Using the entries below, write out the line with "ATOM 60 N N", the line with "ATOM 75 O O", and every line in between, exactly as each is written.

########################################

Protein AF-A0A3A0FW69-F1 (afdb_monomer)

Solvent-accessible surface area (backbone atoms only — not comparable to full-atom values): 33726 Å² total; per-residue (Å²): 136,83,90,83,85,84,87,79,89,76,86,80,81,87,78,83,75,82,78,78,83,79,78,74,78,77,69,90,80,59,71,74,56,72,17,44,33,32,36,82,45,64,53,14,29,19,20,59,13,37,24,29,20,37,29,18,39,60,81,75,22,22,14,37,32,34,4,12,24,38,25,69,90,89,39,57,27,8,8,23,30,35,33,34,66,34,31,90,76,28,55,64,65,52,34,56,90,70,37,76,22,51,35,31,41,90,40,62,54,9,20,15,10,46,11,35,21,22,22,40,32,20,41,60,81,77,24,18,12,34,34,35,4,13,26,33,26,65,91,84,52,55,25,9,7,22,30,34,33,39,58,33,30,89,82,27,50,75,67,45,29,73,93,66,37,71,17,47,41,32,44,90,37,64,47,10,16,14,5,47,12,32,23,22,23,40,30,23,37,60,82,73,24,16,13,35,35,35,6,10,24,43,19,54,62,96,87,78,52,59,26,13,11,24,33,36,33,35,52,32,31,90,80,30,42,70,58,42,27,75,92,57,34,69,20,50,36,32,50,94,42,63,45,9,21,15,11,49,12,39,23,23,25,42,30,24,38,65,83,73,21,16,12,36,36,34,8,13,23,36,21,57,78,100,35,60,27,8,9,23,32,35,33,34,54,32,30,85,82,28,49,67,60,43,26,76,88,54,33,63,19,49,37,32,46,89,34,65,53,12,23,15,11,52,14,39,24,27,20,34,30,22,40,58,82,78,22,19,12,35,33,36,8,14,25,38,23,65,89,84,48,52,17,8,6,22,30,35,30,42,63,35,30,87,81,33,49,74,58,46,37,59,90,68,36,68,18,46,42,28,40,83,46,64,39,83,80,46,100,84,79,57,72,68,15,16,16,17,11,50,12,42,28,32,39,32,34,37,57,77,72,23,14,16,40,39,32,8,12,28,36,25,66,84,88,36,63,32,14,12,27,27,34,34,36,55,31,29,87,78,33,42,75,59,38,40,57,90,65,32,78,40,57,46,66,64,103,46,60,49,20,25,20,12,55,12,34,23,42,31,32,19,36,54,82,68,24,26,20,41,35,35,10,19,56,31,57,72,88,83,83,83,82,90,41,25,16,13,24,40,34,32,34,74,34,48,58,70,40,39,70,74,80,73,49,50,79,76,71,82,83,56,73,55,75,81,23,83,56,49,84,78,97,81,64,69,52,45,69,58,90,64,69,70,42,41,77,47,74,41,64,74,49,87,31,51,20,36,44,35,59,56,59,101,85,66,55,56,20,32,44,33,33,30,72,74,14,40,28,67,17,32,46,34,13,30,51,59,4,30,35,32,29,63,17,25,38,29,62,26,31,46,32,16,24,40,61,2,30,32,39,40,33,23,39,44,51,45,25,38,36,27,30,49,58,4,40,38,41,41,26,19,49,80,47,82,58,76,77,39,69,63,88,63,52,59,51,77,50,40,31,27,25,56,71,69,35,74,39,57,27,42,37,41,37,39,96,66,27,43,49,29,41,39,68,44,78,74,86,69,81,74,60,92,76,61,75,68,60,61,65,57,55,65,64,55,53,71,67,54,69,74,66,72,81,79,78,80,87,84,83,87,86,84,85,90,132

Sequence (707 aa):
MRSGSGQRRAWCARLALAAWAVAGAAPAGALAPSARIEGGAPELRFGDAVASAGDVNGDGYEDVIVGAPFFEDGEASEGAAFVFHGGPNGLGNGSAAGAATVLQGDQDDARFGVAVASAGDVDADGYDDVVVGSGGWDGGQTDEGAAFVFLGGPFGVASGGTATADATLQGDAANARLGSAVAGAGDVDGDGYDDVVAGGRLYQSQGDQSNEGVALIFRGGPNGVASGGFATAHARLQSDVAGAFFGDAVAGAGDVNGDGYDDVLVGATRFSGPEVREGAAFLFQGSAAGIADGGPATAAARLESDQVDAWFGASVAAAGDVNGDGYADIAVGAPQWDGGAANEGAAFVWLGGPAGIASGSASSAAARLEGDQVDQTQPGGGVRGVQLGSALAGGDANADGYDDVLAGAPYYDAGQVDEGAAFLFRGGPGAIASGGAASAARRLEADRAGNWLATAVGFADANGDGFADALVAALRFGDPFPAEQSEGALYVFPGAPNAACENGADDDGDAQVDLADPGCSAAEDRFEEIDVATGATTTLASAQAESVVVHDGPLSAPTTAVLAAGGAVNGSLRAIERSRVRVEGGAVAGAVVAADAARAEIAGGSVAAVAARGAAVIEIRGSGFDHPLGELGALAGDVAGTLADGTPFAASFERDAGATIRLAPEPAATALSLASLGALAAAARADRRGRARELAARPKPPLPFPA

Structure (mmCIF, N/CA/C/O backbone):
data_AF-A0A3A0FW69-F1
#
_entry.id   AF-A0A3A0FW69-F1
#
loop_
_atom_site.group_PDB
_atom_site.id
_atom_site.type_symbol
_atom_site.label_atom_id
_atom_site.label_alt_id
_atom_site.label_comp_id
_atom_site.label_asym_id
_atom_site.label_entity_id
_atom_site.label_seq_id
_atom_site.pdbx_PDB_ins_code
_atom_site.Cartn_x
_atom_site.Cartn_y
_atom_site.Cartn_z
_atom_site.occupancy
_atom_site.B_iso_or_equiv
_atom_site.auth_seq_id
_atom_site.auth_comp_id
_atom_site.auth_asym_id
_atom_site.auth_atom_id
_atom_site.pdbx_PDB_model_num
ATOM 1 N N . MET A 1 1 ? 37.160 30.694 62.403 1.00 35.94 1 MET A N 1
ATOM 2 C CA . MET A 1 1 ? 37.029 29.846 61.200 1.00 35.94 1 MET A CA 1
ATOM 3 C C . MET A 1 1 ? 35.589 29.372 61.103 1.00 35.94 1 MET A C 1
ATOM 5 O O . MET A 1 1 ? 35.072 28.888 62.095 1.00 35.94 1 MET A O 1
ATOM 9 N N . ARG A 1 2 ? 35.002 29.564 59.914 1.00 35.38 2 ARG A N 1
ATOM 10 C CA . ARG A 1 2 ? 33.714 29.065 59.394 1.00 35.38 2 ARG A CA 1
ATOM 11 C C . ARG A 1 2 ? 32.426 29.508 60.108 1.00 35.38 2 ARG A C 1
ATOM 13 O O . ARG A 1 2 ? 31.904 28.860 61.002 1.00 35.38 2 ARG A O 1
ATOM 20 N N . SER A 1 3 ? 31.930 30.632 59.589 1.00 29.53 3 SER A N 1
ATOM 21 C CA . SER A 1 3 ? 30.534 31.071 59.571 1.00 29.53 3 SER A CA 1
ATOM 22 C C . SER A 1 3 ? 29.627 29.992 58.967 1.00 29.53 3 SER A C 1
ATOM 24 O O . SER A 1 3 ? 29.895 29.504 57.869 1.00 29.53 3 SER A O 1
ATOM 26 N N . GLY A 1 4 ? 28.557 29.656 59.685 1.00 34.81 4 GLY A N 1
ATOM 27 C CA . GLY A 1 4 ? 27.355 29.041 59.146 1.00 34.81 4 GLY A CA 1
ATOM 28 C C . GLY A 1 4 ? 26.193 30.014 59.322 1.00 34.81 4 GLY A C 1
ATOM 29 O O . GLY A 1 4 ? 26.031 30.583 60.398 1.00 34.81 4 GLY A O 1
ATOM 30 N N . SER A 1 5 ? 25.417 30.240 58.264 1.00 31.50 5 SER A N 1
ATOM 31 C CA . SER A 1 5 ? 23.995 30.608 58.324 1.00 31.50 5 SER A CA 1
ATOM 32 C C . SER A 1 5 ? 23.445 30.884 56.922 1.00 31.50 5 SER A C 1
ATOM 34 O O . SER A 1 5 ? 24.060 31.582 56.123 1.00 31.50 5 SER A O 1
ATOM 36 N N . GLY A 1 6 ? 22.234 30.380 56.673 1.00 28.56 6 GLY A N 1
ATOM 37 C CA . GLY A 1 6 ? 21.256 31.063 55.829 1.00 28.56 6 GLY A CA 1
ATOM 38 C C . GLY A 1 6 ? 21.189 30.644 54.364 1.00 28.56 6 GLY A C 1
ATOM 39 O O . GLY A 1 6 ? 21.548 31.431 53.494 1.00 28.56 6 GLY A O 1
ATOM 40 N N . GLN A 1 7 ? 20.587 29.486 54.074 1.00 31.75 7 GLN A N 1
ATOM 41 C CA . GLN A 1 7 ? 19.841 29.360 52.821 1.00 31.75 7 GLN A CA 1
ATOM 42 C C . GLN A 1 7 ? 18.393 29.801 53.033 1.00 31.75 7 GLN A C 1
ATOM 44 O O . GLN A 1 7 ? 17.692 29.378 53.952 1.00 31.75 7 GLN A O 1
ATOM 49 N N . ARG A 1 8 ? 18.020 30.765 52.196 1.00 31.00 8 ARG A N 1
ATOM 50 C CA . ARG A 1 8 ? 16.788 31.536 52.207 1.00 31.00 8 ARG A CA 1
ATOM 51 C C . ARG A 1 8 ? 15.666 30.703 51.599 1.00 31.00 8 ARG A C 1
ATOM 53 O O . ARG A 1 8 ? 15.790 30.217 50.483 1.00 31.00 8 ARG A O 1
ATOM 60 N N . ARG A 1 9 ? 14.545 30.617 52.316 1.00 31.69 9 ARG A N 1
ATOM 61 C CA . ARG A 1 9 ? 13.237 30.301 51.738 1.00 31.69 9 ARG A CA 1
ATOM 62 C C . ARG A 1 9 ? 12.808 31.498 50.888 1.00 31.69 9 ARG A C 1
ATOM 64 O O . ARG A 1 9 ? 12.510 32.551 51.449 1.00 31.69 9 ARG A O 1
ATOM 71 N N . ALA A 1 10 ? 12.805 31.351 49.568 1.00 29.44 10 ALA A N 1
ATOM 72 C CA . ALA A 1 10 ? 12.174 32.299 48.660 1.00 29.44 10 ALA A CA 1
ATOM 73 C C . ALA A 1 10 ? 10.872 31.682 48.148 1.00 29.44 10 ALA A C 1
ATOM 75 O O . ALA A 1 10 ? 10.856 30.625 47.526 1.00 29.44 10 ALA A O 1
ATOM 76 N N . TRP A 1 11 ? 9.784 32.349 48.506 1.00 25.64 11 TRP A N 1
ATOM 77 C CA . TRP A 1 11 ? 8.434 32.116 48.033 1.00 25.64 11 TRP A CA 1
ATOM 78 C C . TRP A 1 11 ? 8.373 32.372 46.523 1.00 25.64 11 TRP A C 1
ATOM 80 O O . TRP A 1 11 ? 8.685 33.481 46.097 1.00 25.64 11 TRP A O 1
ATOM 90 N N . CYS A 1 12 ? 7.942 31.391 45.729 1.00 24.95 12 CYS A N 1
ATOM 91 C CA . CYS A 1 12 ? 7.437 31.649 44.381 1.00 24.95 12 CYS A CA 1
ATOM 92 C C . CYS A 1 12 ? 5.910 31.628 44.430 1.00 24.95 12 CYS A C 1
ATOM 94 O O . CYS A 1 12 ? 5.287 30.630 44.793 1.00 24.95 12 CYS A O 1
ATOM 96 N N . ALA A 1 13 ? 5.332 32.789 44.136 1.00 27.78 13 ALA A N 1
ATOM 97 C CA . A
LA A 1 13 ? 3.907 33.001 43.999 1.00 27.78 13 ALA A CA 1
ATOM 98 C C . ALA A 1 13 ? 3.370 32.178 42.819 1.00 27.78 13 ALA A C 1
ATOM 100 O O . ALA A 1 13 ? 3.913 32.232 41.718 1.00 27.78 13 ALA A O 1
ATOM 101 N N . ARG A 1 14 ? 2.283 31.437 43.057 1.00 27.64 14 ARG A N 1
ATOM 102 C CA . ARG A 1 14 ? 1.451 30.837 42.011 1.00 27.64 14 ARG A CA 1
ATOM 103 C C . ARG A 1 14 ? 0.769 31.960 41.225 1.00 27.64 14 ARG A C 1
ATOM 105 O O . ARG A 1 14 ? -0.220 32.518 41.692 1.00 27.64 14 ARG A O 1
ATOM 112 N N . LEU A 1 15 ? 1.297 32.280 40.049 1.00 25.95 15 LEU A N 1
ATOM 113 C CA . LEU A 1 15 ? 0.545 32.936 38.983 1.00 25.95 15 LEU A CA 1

########################################

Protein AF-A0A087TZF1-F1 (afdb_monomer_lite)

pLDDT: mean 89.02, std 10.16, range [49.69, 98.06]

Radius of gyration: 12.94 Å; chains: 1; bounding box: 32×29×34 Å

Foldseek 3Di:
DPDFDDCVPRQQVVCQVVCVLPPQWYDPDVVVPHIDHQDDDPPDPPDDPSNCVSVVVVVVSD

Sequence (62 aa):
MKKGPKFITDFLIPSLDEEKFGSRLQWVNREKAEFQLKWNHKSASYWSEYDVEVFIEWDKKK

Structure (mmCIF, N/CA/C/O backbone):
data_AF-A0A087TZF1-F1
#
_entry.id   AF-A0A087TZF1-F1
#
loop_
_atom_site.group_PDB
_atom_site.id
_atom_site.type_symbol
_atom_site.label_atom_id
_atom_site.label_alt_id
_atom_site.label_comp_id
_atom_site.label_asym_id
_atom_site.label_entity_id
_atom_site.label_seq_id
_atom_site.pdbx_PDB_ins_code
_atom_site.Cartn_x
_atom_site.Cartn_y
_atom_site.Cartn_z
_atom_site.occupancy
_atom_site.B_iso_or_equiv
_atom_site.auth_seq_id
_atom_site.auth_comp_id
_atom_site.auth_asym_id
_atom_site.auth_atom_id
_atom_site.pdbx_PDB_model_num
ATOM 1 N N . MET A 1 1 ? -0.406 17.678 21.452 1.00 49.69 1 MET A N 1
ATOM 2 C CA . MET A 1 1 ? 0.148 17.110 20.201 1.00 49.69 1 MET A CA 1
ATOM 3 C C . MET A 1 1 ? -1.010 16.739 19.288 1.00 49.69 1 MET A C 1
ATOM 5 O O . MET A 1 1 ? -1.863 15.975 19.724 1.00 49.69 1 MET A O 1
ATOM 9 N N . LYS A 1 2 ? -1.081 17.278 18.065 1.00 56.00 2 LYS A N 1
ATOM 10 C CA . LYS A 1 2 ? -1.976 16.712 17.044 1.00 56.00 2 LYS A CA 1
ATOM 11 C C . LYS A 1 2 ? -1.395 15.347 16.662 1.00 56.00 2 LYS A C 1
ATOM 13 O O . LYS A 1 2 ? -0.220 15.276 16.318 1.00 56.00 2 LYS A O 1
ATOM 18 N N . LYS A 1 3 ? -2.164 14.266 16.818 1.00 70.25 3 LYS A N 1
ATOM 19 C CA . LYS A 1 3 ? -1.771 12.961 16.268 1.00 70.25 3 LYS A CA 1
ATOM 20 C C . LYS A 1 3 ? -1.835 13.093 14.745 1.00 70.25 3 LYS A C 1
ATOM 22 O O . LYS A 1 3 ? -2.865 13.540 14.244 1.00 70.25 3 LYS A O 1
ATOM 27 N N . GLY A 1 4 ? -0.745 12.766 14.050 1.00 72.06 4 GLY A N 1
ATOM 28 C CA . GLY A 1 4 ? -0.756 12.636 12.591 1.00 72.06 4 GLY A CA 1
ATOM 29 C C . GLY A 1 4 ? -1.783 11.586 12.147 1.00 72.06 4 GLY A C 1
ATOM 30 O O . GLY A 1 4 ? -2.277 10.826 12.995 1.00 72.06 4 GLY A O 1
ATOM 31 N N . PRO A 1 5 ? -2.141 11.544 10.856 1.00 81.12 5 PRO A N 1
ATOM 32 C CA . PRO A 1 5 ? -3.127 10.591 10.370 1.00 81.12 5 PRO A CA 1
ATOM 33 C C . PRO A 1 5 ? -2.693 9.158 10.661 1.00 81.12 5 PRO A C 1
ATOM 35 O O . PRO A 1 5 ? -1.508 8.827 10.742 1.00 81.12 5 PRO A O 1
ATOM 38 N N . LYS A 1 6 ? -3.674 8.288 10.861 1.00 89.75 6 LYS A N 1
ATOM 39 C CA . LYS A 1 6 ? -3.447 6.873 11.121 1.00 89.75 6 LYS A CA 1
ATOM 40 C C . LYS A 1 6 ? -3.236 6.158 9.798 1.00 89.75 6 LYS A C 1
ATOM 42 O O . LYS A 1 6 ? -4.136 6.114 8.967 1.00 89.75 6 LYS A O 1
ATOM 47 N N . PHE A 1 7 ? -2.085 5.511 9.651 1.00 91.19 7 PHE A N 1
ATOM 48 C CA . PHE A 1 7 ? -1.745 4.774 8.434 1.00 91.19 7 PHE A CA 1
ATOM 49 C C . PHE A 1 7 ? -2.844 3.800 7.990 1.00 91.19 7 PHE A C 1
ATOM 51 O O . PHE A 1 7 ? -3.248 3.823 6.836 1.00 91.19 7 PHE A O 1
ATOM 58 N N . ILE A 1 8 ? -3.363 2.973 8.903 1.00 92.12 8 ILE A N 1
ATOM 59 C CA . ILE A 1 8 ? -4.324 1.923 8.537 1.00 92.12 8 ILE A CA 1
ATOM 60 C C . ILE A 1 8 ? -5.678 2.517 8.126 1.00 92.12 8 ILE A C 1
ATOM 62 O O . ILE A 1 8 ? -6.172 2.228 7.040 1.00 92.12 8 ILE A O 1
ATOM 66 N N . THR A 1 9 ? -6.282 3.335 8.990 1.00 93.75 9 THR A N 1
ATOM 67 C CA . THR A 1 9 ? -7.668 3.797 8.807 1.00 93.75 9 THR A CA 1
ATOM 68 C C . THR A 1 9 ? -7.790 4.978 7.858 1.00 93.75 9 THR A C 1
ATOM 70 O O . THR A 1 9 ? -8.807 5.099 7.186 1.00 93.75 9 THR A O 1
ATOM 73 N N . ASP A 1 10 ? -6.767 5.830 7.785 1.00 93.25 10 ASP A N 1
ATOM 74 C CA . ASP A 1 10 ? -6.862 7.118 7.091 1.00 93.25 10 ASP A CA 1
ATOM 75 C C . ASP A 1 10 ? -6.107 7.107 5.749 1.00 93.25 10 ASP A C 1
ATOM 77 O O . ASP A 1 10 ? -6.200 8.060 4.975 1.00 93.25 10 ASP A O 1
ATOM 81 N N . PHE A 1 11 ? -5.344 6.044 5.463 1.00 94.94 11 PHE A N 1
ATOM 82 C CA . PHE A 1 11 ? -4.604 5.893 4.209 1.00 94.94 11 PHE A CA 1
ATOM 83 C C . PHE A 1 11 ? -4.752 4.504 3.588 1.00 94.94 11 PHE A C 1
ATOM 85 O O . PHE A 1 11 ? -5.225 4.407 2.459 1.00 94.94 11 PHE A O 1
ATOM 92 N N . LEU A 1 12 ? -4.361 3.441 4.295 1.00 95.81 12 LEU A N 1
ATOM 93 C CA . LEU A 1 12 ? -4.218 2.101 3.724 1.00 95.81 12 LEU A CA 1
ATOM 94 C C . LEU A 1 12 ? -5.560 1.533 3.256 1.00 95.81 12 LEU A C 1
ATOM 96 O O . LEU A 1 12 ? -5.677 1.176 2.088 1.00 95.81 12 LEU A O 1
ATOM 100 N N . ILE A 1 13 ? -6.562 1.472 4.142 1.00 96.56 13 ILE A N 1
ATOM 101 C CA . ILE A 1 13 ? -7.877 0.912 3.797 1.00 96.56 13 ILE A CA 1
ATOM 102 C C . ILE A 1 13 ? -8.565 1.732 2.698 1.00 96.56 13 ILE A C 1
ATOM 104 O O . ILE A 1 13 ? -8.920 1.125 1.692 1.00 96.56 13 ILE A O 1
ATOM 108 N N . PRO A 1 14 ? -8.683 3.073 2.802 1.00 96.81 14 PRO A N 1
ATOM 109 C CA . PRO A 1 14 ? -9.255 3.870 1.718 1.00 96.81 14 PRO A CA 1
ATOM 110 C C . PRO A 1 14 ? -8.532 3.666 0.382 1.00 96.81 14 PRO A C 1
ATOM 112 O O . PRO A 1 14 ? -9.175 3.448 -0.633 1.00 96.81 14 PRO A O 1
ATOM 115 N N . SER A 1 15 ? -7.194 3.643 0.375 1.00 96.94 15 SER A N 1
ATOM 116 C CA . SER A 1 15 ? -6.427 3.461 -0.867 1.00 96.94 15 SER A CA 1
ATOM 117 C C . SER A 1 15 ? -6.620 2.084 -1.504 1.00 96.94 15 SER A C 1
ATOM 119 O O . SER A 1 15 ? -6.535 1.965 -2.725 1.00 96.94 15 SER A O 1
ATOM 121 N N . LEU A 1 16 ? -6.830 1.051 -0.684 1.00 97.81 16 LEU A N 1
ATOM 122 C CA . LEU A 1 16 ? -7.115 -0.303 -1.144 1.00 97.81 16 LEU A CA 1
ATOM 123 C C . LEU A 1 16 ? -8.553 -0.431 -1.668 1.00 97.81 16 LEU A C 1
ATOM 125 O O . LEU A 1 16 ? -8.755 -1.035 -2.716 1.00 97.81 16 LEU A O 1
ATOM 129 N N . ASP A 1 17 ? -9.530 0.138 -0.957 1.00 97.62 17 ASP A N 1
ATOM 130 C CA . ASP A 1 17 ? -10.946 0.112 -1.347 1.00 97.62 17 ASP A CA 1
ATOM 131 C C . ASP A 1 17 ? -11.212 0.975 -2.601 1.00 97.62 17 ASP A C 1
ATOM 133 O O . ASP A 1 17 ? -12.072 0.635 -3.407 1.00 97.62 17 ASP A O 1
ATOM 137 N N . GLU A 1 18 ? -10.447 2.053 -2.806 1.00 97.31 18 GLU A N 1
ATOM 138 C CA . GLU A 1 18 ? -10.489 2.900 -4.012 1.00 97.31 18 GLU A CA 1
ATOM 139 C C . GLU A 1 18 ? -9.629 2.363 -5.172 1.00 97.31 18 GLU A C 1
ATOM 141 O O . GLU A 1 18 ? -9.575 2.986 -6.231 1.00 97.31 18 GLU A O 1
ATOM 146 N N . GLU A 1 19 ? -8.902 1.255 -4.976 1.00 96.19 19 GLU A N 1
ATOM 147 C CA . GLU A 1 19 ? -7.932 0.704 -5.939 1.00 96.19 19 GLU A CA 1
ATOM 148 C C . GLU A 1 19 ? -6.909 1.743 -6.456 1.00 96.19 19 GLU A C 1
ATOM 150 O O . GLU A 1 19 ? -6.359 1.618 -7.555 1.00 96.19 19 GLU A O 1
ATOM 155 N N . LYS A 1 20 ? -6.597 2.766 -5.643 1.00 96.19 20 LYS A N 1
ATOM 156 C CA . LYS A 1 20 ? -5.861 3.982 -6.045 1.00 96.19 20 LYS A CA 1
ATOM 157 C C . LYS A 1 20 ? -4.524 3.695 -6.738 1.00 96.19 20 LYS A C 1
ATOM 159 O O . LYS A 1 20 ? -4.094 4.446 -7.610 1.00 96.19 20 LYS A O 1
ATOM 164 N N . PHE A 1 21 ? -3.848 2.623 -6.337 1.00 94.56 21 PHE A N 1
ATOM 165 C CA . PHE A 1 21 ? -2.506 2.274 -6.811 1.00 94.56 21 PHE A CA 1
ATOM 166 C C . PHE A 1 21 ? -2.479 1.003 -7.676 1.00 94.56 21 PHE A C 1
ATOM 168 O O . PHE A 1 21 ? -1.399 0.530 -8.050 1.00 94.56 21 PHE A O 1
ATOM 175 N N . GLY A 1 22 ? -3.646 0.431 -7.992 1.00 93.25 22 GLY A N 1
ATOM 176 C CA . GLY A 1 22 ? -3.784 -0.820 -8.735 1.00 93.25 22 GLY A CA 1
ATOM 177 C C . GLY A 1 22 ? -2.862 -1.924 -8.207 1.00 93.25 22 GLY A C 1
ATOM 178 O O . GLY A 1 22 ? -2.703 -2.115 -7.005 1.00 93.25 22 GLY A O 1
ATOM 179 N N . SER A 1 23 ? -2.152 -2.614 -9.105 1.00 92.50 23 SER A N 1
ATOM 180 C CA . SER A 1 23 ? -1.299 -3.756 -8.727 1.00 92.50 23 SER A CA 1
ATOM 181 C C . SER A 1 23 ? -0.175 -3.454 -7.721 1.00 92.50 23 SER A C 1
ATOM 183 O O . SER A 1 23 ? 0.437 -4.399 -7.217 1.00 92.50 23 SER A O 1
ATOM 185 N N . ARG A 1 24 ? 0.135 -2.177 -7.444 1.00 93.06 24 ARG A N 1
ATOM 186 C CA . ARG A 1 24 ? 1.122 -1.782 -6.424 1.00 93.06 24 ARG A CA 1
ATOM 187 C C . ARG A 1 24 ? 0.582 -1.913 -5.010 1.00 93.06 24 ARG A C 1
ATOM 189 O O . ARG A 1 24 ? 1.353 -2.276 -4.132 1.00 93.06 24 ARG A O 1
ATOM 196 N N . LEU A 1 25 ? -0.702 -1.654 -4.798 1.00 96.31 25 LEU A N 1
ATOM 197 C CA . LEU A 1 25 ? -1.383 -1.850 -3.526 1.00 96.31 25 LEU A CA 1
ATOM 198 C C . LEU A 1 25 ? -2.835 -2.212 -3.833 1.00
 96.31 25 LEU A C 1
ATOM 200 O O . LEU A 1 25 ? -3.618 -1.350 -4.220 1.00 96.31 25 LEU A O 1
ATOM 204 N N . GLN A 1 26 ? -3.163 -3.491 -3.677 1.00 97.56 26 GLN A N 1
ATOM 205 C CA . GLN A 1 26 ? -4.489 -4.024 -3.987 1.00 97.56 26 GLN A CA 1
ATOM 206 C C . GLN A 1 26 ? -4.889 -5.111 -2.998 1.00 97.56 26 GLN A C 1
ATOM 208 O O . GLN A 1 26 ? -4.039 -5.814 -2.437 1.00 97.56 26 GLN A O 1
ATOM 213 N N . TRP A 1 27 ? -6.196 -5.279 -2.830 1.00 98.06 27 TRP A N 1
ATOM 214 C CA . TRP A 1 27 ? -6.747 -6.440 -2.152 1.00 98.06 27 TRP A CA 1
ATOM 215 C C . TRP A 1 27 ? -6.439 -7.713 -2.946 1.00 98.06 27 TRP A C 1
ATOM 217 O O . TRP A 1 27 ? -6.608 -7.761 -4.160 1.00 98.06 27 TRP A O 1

########################################

▸ Solution for this exercise
ATOM 60 N N . ARG A 1 9 ? 14.545 30.617 52.316 1.00 31.69 9 ARG A N 1
ATOM 61 C CA . ARG A 1 9 ? 13.237 30.301 51.738 1.00 31.69 9 ARG A CA 1
ATOM 62 C C . ARG A 1 9 ? 12.808 31.498 50.888 1.00 31.69 9 ARG A C 1
ATOM 64 O O . ARG A 1 9 ? 12.510 32.551 51.449 1.00 31.69 9 ARG A O 1
ATOM 71 N N . ALA A 1 10 ? 12.805 31.351 49.568 1.00 29.44 10 ALA A N 1
ATOM 72 C CA . ALA A 1 10 ? 12.174 32.299 48.660 1.00 29.44 10 ALA A CA 1
ATOM 73 C C . ALA A 1 10 ? 10.872 31.682 48.148 1.00 29.44 10 ALA A C 1
ATOM 75 O O . ALA A 1 10 ? 10.856 30.625 47.526 1.00 29.44 10 ALA A O 1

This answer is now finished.